Six days that changed Wales: Boris Johnson’s abominable bill is making even loyal unionists think again
Theo Davies-Lewis
The superficial hero-worship of Pericles – as well as other great men through history – is now a well-known element of Boris Johnson’s ever-fragmenting self-constructed public image. The bust of “the first citizen” of democratic Athens, as the historian Thucydides saw him, apparently sits proudly in the Prime Minister’s office at Number 10. It has also been claimed that Johnson often admiringly quotes the speech given by the Greek statesman to honour the dead after a year of war against Sparta.
It is undoubtedly Pericles’ delivery of a “golden age” for Athens is what excites this populist Prime Minister. Indeed, he most likely sees himself as a twenty-first century Periclean reincarnation. But commentators such as Sir Simon Jenkins saw straight through this in an article for The Guardian last year; after all, there are major elements of Pericles’ politics – such as respecting the balance of democracy – that seem to attract little interest from Johnson, especially if this week’s events in parliament are anything to go by.
Take the UK government’s Brexit plans, which are a blatant attack not only on the world’s largest trading bloc but the British democratic system. In particular, Section 46 of the Internal Market Bill gives authority to Westminster to override the various spending powers of devolved administrations in Cardiff, Edinburgh and Belfast, if UK ministers judge them to be “directly or indirectly” beneficial to the UK.
Whereas Pericles encouraged Athenians to respect each other in terms of their difference in society, this Brexit Bill exposes how hellbent this government is on centralising power in the one place it respects: Downing Street.
The First Minister stated that it was “enormous power grab”. Adam Price cried that Wednesday was the “day devolution died”. Even Conservatives are nervous. On a Friday evening Zoom call, poor Robert Buckland, the Llanelli-born Justice Secretary, couldn’t face the prospect of addressing questions on the Prime Minister’s determination to maintain the “integrity” of the UK; The Times reported yesterday that he refused to unmute himself when pressed by one MP to explain the legal arguments behind the legislation.
It is particularly fitting that such an abomination of a Bill is debated this week, six years after Scotland voted to remain a part of the UK. For the SNP, 2014 must really seem like ancient history; IndyRef2, once an inconceivable political possibility after the nationalists lost six years ago, now appears a likely event this decade.
The re-awakening of Wales, by contrast, has been more sudden and perhaps more profound. Six months – six days even – has changed the relationship between the traditionally ‘good Brits’ with the UK too.
Juncture
As well as the verbal assault from Wales’ political leaders toward the UK government, the Internal Market Bill prompted our nation’s last (sensible) unionists to finally depart the frontline of the Welsh political stage.
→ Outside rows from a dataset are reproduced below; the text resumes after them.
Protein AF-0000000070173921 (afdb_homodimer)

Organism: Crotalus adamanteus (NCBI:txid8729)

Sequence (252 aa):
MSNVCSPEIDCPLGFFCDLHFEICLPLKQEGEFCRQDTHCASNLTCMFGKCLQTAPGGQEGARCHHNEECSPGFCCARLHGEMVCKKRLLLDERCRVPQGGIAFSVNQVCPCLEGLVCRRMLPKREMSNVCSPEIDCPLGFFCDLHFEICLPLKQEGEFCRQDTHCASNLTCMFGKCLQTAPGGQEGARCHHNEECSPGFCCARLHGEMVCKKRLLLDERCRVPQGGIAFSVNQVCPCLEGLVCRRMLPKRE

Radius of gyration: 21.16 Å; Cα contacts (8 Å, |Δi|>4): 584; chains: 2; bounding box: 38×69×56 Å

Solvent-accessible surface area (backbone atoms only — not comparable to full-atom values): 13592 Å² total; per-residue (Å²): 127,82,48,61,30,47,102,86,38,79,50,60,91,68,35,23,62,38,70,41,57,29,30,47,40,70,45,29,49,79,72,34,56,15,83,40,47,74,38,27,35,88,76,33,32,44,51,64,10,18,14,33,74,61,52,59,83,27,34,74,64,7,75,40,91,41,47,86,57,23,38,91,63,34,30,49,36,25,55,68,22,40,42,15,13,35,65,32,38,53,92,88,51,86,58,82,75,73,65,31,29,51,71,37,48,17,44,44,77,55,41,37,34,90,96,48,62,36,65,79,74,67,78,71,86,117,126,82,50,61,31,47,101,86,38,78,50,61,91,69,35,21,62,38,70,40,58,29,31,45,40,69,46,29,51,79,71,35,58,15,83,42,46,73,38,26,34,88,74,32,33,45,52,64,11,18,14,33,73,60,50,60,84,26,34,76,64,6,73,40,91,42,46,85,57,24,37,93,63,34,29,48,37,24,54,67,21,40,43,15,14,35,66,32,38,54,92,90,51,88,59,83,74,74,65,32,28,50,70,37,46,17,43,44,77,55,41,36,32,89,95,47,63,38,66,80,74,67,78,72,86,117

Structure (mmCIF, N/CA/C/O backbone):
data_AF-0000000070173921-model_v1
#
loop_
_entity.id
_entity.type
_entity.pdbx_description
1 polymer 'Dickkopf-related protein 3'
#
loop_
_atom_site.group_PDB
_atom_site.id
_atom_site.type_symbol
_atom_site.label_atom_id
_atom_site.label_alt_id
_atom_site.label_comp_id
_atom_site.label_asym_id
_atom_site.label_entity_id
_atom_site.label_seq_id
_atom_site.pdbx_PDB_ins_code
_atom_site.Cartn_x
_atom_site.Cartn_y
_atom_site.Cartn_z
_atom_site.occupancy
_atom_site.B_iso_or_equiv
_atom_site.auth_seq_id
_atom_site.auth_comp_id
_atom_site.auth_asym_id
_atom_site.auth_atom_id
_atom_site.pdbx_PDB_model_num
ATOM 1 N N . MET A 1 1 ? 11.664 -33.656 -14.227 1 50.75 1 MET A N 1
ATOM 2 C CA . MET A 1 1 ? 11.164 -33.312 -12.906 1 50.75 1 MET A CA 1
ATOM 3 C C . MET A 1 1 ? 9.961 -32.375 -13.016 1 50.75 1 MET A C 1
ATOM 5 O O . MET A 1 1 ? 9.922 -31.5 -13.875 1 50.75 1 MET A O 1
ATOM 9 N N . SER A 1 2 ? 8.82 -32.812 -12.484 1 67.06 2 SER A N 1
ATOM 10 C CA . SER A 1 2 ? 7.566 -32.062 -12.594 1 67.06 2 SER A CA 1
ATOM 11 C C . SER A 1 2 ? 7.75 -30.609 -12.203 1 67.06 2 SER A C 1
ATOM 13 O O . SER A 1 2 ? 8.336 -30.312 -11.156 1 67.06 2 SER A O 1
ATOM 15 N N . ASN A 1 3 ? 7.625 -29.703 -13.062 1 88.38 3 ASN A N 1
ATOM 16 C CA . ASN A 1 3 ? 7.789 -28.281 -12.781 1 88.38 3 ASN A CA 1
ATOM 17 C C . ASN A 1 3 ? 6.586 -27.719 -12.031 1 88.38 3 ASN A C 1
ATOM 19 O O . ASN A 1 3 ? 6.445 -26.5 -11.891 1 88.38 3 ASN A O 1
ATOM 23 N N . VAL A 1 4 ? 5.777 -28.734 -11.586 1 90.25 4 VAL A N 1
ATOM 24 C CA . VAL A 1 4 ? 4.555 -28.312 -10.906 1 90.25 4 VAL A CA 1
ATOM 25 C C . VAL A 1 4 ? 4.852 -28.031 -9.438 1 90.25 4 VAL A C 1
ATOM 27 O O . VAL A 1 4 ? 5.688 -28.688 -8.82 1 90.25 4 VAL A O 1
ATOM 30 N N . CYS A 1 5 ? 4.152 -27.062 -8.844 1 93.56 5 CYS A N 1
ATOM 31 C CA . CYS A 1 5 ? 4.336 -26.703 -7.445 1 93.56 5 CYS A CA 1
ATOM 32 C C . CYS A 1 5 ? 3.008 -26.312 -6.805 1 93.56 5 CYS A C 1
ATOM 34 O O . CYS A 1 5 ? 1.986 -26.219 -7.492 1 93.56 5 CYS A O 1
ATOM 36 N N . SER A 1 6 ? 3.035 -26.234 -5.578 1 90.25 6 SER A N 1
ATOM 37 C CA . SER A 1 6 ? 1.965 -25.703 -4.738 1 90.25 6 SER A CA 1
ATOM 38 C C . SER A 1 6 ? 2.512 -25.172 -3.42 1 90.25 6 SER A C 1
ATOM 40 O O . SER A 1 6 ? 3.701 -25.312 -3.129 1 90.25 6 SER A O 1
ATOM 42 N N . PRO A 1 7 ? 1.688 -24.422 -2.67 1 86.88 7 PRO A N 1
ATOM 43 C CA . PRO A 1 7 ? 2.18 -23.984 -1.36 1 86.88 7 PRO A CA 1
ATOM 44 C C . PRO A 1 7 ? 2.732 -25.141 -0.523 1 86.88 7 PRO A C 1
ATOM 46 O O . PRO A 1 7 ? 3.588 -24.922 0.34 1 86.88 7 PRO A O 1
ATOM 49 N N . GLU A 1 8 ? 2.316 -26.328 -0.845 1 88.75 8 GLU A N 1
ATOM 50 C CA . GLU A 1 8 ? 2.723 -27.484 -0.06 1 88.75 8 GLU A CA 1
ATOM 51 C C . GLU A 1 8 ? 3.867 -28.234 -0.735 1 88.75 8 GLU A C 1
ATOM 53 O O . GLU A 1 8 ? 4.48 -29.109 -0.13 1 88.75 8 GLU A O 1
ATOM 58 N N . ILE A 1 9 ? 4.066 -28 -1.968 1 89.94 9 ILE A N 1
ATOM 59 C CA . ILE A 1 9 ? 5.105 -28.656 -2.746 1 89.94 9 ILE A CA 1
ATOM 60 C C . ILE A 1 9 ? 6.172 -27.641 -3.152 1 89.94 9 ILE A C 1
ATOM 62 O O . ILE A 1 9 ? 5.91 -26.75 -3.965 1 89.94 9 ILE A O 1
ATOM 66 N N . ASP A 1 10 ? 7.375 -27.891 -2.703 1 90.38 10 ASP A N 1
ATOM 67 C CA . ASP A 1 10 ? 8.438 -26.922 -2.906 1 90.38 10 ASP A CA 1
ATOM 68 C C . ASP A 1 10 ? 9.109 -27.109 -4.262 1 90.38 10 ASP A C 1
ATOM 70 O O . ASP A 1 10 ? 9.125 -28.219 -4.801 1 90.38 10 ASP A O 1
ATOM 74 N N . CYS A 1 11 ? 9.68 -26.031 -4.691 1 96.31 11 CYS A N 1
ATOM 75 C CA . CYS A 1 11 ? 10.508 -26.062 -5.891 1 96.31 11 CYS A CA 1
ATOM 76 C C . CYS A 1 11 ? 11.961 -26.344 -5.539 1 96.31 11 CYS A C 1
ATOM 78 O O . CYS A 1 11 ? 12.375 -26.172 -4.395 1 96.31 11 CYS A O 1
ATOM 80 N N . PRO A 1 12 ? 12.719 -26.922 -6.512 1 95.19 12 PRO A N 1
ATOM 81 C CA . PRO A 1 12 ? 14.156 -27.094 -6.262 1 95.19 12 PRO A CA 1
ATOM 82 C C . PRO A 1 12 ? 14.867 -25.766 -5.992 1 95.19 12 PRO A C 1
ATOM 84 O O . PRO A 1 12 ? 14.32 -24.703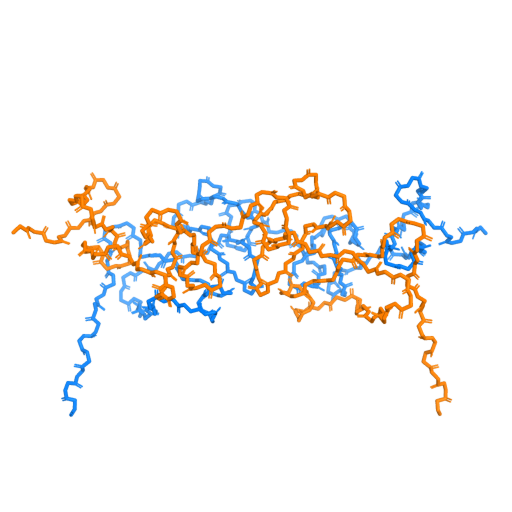 -6.277 1 95.19 12 PRO A O 1
ATOM 87 N N . LEU A 1 13 ? 16.078 -25.875 -5.512 1 94.19 13 LEU A N 1
ATOM 88 C CA . LEU A 1 13 ? 16.875 -24.688 -5.262 1 94.19 13 LEU A CA 1
ATOM 89 C C . LEU A 1 13 ? 17.016 -23.844 -6.527 1 94.19 13 LEU A C 1
ATOM 91 O O . LEU A 1 13 ? 17.234 -24.391 -7.617 1 94.19 13 LEU A O 1
ATOM 95 N N . GLY A 1 14 ? 16.859 -22.578 -6.363 1 96.5 14 GLY A N 1
ATOM 96 C CA . GLY A 1 14 ? 17.031 -21.672 -7.488 1 96.5 14 GLY A CA 1
ATOM 97 C C . GLY A 1 14 ? 15.734 -21.375 -8.219 1 96.5 14 GLY A C 1
ATOM 98 O O . GLY A 1 14 ? 15.719 -20.641 -9.211 1 96.5 14 GLY A O 1
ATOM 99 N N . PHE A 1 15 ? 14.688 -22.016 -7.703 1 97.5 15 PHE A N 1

David Melding – with his printed resignation email to Paul Davies photographed for his newfound following on Twitter – resigned from the Shadow Cabinet shortly after details of the Bill were made public. Subsequently, Melding identified two options that now face Britain: to create a new union that may be able to keep the country together, or the break-up of our four nations into a confederate set of independent states.
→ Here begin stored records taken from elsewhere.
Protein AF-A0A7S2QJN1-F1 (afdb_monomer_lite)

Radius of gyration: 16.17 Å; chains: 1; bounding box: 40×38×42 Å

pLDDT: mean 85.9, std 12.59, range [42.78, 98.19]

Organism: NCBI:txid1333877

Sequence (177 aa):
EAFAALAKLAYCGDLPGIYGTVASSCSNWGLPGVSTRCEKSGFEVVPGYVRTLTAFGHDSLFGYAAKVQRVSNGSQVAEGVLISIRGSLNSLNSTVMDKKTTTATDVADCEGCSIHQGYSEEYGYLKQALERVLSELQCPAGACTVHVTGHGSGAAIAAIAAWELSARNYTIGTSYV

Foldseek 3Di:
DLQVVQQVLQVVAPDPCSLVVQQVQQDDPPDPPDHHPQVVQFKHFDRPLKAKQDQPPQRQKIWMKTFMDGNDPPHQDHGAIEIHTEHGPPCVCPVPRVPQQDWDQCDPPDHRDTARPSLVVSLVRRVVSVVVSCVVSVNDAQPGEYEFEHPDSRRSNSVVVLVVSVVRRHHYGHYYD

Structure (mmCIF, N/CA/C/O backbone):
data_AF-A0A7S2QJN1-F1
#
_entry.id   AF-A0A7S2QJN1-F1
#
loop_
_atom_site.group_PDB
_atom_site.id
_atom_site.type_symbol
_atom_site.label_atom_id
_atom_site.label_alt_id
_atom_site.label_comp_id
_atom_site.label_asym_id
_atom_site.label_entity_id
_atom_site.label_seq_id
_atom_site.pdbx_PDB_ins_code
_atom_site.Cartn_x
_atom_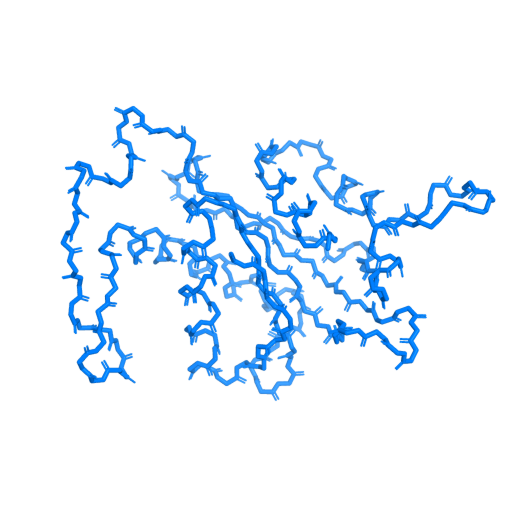site.Cartn_y
_atom_site.Cartn_z
_atom_site.occupancy
_atom_site.B_iso_or_equiv
_atom_site.auth_seq_id
_atom_site.auth_comp_id
_atom_site.auth_asym_id
_atom_site.auth_atom_id
_atom_site.pdbx_PDB_model_num
ATOM 1 N N . GLU A 1 1 ? 13.468 -8.016 1.801 1.00 82.00 1 GLU A N 1
ATOM 2 C CA . GLU A 1 1 ? 14.225 -6.774 1.494 1.00 82.00 1 GLU A CA 1
ATOM 3 C C . GLU A 1 1 ? 13.526 -5.834 0.510 1.00 82.00 1 GLU A C 1
ATOM 5 O O . GLU A 1 1 ? 13.556 -4.630 0.747 1.00 82.00 1 GLU A O 1
ATOM 10 N N . ALA A 1 2 ? 12.901 -6.331 -0.570 1.00 89.56 2 ALA A N 1
ATOM 11 C CA . ALA A 1 2 ? 12.204 -5.473 -1.539 1.00 89.56 2 ALA A CA 1
ATOM 12 C C . ALA A 1 2 ? 11.132 -4.582 -0.894 1.00 89.56 2 ALA A C 1
ATOM 14 O O . ALA A 1 2 ? 11.125 -3.379 -1.120 1.00 89.56 2 ALA A O 1
ATOM 15 N N . PHE A 1 3 ? 10.298 -5.145 -0.019 1.00 91.00 3 PHE A N 1
ATOM 16 C CA . PHE A 1 3 ? 9.232 -4.403 0.658 1.00 91.00 3 PHE A CA 1
ATOM 17 C C . PHE A 1 3 ? 9.778 -3.279 1.544 1.00 91.00 3 PHE A C 1
ATOM 19 O O . PHE A 1 3 ? 9.303 -2.157 1.464 1.00 91.00 3 PHE A O 1
ATOM 26 N N . ALA A 1 4 ? 10.856 -3.529 2.292 1.00 87.81 4 ALA A N 1
ATOM 27 C CA . ALA A 1 4 ? 11.525 -2.490 3.074 1.00 87.81 4 ALA A CA 1
ATOM 28 C C . ALA A 1 4 ? 12.116 -1.371 2.190 1.00 87.81 4 ALA A C 1
ATOM 30 O O . ALA A 1 4 ? 12.120 -0.205 2.580 1.00 87.81 4 ALA A O 1
ATOM 31 N N . ALA A 1 5 ? 12.626 -1.705 0.997 1.00 87.06 5 ALA A N 1
ATOM 32 C CA . ALA A 1 5 ? 13.103 -0.707 0.038 1.00 87.06 5 ALA A CA 1
ATOM 33 C C . ALA A 1 5 ? 11.944 0.143 -0.505 1.00 87.06 5 ALA A C 1
ATOM 35 O O . ALA A 1 5 ? 12.039 1.367 -0.524 1.00 87.06 5 ALA A O 1
ATOM 36 N N . LEU A 1 6 ? 10.836 -0.504 -0.867 1.00 89.06 6 LEU A N 1
ATOM 37 C CA . LEU A 1 6 ? 9.610 0.140 -1.330 1.00 89.06 6 LEU A CA 1
ATOM 38 C C . LEU A 1 6 ? 8.988 1.034 -0.241 1.00 89.06 6 LEU A C 1
ATOM 40 O O . LEU A 1 6 ? 8.677 2.195 -0.514 1.00 89.06 6 LEU A O 1
ATOM 44 N N . ALA A 1 7 ? 8.927 0.565 1.007 1.00 88.81 7 ALA A N 1
ATOM 45 C CA . ALA A 1 7 ? 8.473 1.348 2.155 1.00 88.81 7 ALA A CA 1
ATOM 46 C C . ALA A 1 7 ? 9.289 2.638 2.334 1.00 88.81 7 ALA A C 1
ATOM 48 O O . ALA A 1 7 ? 8.732 3.703 2.599 1.00 88.81 7 ALA A O 1
ATOM 49 N N . LYS A 1 8 ? 10.612 2.577 2.126 1.00 85.88 8 LYS A N 1
ATOM 50 C CA . LYS A 1 8 ? 11.478 3.764 2.171 1.00 85.88 8 LYS A CA 1
ATOM 51 C C . LYS A 1 8 ? 11.197 4.750 1.038 1.00 85.88 8 LYS A C 1
ATOM 53 O O . LYS A 1 8 ? 11.258 5.948 1.285 1.00 85.88 8 LYS A O 1
ATOM 58 N N . LEU A 1 9 ? 10.850 4.289 -0.166 1.00 86.50 9 LEU A N 1
ATOM 59 C CA . LEU A 1 9 ? 10.502 5.190 -1.276 1.00 86.50 9 LEU A CA 1
ATOM 60 C C . LEU A 1 9 ? 9.284 6.057 -0.966 1.00 86.50 9 LEU A C 1
ATOM 62 O O . LEU A 1 9 ? 9.215 7.192 -1.426 1.00 86.50 9 LEU A O 1
ATOM 66 N N . ALA A 1 10 ? 8.343 5.563 -0.158 1.00 86.00 10 ALA A N 1
ATOM 67 C CA . ALA A 1 10 ? 7.175 6.350 0.222 1.00 86.00 10 ALA A CA 1
ATOM 68 C C . ALA A 1 10 ? 7.573 7.637 0.979 1.00 8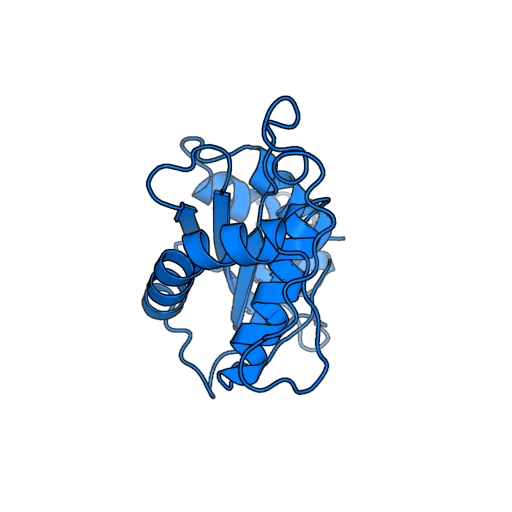6.00 10 ALA A C 1
ATOM 70 O O . ALA A 1 10 ? 6.879 8.644 0.891 1.00 86.00 10 ALA A O 1
ATOM 71 N N . TYR A 1 11 ? 8.734 7.660 1.646 1.00 84.31 11 TYR A N 1
ATOM 72 C CA . TYR A 1 11 ? 9.271 8.854 2.312 1.00 84.31 11 TYR A CA 1
ATOM 73 C C . TYR A 1 11 ? 9.845 9.906 1.364 1.00 84.31 11 TYR A C 1
ATOM 75 O O . TYR A 1 11 ? 10.044 11.042 1.790 1.00 84.31 11 TYR A O 1
ATOM 83 N N . CYS A 1 12 ? 10.059 9.573 0.091 1.00 82.81 12 CYS A N 1
ATOM 84 C CA . CYS A 1 12 ? 10.409 10.564 -0.921 1.00 82.81 12 CYS A CA 1
ATOM 85 C C . CYS A 1 12 ? 9.224 11.492 -1.252 1.00 82.81 12 CYS A C 1
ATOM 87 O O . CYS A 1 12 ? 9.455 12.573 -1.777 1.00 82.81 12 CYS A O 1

With the UK government prioritising its Brexit ideology over the democratic integrity of devolved politics, the latter seems increasingly likely.
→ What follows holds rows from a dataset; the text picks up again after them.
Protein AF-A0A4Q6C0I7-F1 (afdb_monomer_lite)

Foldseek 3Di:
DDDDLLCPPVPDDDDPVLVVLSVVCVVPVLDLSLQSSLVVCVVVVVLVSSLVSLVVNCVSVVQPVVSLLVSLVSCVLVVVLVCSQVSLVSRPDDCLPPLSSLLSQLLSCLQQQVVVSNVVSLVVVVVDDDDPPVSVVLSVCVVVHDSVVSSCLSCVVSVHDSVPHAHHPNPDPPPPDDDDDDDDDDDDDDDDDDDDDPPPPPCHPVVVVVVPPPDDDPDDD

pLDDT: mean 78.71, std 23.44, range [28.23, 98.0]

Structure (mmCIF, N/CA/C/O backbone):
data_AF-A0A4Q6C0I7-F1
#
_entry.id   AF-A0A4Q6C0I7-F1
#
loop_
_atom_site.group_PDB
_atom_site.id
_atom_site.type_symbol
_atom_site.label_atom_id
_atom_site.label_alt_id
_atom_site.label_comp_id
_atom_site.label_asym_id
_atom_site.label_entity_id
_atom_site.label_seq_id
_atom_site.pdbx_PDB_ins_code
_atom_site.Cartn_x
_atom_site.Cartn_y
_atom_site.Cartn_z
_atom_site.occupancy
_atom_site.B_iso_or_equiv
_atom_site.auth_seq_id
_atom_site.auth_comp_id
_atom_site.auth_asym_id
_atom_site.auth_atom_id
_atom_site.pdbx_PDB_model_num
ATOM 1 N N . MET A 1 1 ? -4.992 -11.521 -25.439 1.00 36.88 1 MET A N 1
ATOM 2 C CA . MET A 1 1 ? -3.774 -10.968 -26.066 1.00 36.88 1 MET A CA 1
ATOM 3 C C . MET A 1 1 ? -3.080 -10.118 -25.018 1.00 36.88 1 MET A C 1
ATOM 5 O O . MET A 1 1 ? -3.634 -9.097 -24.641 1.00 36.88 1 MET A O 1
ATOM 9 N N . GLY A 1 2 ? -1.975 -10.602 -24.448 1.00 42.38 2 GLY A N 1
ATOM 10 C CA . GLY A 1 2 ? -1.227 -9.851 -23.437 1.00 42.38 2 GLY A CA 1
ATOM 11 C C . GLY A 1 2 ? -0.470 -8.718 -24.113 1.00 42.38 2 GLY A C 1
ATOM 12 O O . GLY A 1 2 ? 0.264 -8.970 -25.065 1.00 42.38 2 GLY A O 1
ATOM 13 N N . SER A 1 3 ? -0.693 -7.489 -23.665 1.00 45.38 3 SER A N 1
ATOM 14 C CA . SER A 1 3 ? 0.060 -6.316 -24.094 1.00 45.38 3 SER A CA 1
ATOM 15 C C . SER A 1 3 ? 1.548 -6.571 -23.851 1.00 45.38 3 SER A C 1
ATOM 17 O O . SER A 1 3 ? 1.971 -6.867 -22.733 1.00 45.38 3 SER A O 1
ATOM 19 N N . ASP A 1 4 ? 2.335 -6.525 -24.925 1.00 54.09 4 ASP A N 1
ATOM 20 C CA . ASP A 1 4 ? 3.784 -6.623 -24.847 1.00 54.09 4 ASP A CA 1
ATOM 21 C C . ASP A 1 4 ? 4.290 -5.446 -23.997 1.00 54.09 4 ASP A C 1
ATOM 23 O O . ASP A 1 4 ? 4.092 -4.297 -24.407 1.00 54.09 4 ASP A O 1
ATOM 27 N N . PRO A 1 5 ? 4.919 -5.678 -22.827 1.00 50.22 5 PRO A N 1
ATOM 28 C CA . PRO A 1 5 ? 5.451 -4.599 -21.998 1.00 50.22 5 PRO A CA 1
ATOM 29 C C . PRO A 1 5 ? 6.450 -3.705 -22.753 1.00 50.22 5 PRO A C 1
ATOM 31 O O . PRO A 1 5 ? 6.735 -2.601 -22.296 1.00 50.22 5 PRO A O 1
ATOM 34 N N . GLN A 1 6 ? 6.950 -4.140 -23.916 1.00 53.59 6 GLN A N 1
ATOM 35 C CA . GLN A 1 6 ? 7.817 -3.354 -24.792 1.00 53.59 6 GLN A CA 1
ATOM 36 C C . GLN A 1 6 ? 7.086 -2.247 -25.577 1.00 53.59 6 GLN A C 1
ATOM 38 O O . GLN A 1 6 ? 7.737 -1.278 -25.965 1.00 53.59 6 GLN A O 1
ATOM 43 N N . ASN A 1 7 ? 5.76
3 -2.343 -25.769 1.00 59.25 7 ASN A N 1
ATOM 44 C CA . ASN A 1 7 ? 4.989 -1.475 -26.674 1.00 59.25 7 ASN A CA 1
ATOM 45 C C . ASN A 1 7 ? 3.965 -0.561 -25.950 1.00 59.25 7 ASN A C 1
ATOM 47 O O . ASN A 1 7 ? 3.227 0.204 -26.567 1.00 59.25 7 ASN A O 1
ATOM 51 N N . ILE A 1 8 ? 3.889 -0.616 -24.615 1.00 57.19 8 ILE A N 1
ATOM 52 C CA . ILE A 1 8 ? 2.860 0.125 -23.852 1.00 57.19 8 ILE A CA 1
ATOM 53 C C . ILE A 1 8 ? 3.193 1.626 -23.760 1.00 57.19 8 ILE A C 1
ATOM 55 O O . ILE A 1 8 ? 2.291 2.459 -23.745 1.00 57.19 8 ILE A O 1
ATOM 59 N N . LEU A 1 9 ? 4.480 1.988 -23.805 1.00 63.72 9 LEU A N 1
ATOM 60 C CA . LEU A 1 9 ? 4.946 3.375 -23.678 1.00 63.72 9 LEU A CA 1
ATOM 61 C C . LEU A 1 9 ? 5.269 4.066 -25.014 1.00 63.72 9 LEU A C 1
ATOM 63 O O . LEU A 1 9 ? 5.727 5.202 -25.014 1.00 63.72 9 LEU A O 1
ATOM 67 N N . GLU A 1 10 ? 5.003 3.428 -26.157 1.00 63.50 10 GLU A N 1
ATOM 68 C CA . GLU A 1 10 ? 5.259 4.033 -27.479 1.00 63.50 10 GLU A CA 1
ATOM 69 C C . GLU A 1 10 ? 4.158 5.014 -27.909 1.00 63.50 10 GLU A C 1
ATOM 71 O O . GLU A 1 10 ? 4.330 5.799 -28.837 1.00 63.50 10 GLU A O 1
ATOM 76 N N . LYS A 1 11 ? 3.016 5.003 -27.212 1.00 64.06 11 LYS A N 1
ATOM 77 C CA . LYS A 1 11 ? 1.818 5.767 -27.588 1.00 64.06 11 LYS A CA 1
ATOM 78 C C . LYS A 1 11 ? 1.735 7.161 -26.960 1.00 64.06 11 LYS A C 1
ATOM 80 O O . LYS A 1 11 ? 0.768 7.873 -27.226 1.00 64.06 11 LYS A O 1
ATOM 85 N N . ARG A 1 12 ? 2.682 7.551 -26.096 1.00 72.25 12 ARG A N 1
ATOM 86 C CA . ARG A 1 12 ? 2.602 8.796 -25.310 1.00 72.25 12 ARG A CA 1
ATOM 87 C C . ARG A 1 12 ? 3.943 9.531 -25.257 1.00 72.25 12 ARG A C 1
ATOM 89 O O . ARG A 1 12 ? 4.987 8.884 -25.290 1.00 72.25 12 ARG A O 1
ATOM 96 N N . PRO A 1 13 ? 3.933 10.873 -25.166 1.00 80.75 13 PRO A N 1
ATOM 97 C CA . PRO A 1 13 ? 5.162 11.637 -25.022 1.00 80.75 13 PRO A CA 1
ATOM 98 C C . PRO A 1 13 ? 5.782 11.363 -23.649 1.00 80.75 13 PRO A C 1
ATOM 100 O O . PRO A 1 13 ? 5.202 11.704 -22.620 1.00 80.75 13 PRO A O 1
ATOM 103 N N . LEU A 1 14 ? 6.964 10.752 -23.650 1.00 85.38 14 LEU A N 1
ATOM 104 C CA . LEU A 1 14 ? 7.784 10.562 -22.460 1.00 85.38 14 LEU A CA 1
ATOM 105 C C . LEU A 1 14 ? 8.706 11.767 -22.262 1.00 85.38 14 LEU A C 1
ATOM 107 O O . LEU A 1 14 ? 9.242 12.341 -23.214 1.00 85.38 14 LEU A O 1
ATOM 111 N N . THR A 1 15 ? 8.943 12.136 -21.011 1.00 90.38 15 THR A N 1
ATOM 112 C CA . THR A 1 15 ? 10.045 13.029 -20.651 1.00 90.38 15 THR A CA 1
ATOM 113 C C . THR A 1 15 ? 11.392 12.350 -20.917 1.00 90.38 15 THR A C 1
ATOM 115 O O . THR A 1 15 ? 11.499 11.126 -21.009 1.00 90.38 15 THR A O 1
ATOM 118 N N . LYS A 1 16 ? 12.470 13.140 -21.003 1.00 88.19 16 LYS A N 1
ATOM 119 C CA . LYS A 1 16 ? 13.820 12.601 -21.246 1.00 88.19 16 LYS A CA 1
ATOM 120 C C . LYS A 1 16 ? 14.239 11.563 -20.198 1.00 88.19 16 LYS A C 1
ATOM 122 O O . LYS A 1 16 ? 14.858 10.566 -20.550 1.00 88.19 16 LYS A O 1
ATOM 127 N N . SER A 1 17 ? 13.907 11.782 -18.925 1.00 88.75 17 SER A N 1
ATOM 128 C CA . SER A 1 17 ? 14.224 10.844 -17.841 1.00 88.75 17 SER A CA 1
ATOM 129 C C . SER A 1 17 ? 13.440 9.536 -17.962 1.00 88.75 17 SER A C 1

What was also telling this week was the failure of Welsh Labour to articulate how it would oppose an assault from the Conservative government. For a quasi-unionist party, Welsh Labour find themselves at the most difficult juncture of the party’s political history: with nationalists steadily gaining ground in the polls, and while the British government becomes more unpopular by the week, it must decide whether to embrace questions over self-autonomy or confine itself to the history books as the leading party of the devolved politics of Wales (c. 1999-2025).
Uproar
An interesting development alongside the chaos was the Senedd report into more members for the Welsh parliament. A good and well-overdue measure, in my view. Of course, for the Conservatives, it’s again a sign of the Bubble’s tendency to promote bureaucracy rather than the “devolution revolution”. In reality, such calls may be irrelevant for a different reason: that the Welsh parliament continues to be undermined by a UK government that has little to no concern for democracy in our nation. In essence, more members would struggle to impact an institution that is already under attack.
But the change that has happened in Wales recently has occurred outside of the Senedd, and I suspect will continue to do so for the months ahead. Living through the effects of Brexit and particularly coronavirus has started to make the Welsh people reassess their traditional voting patterns and what is really in Wales’ interests. The latest uproar surrounding the politics of the Internal Market Bill is likely to reaffirm in the minds of the indycurious that things don’t have to be this way.
So perhaps Johnson is the reincarnation of his Athenian hero, after all. Although Jenkins points out that the Prime Minister bears a clearer resemblance to his successor, Alcibiades, Pericles had terrible diplomatic skills that culminated in the destruction of Athenian democracy.
The only advice Pericles took, coincidentally, was from those closest to him: primarily his powerful mistress, Aspasia. Actually, the similarities are uncanny. I suppose if the shoe fits, wear it Prime Minister.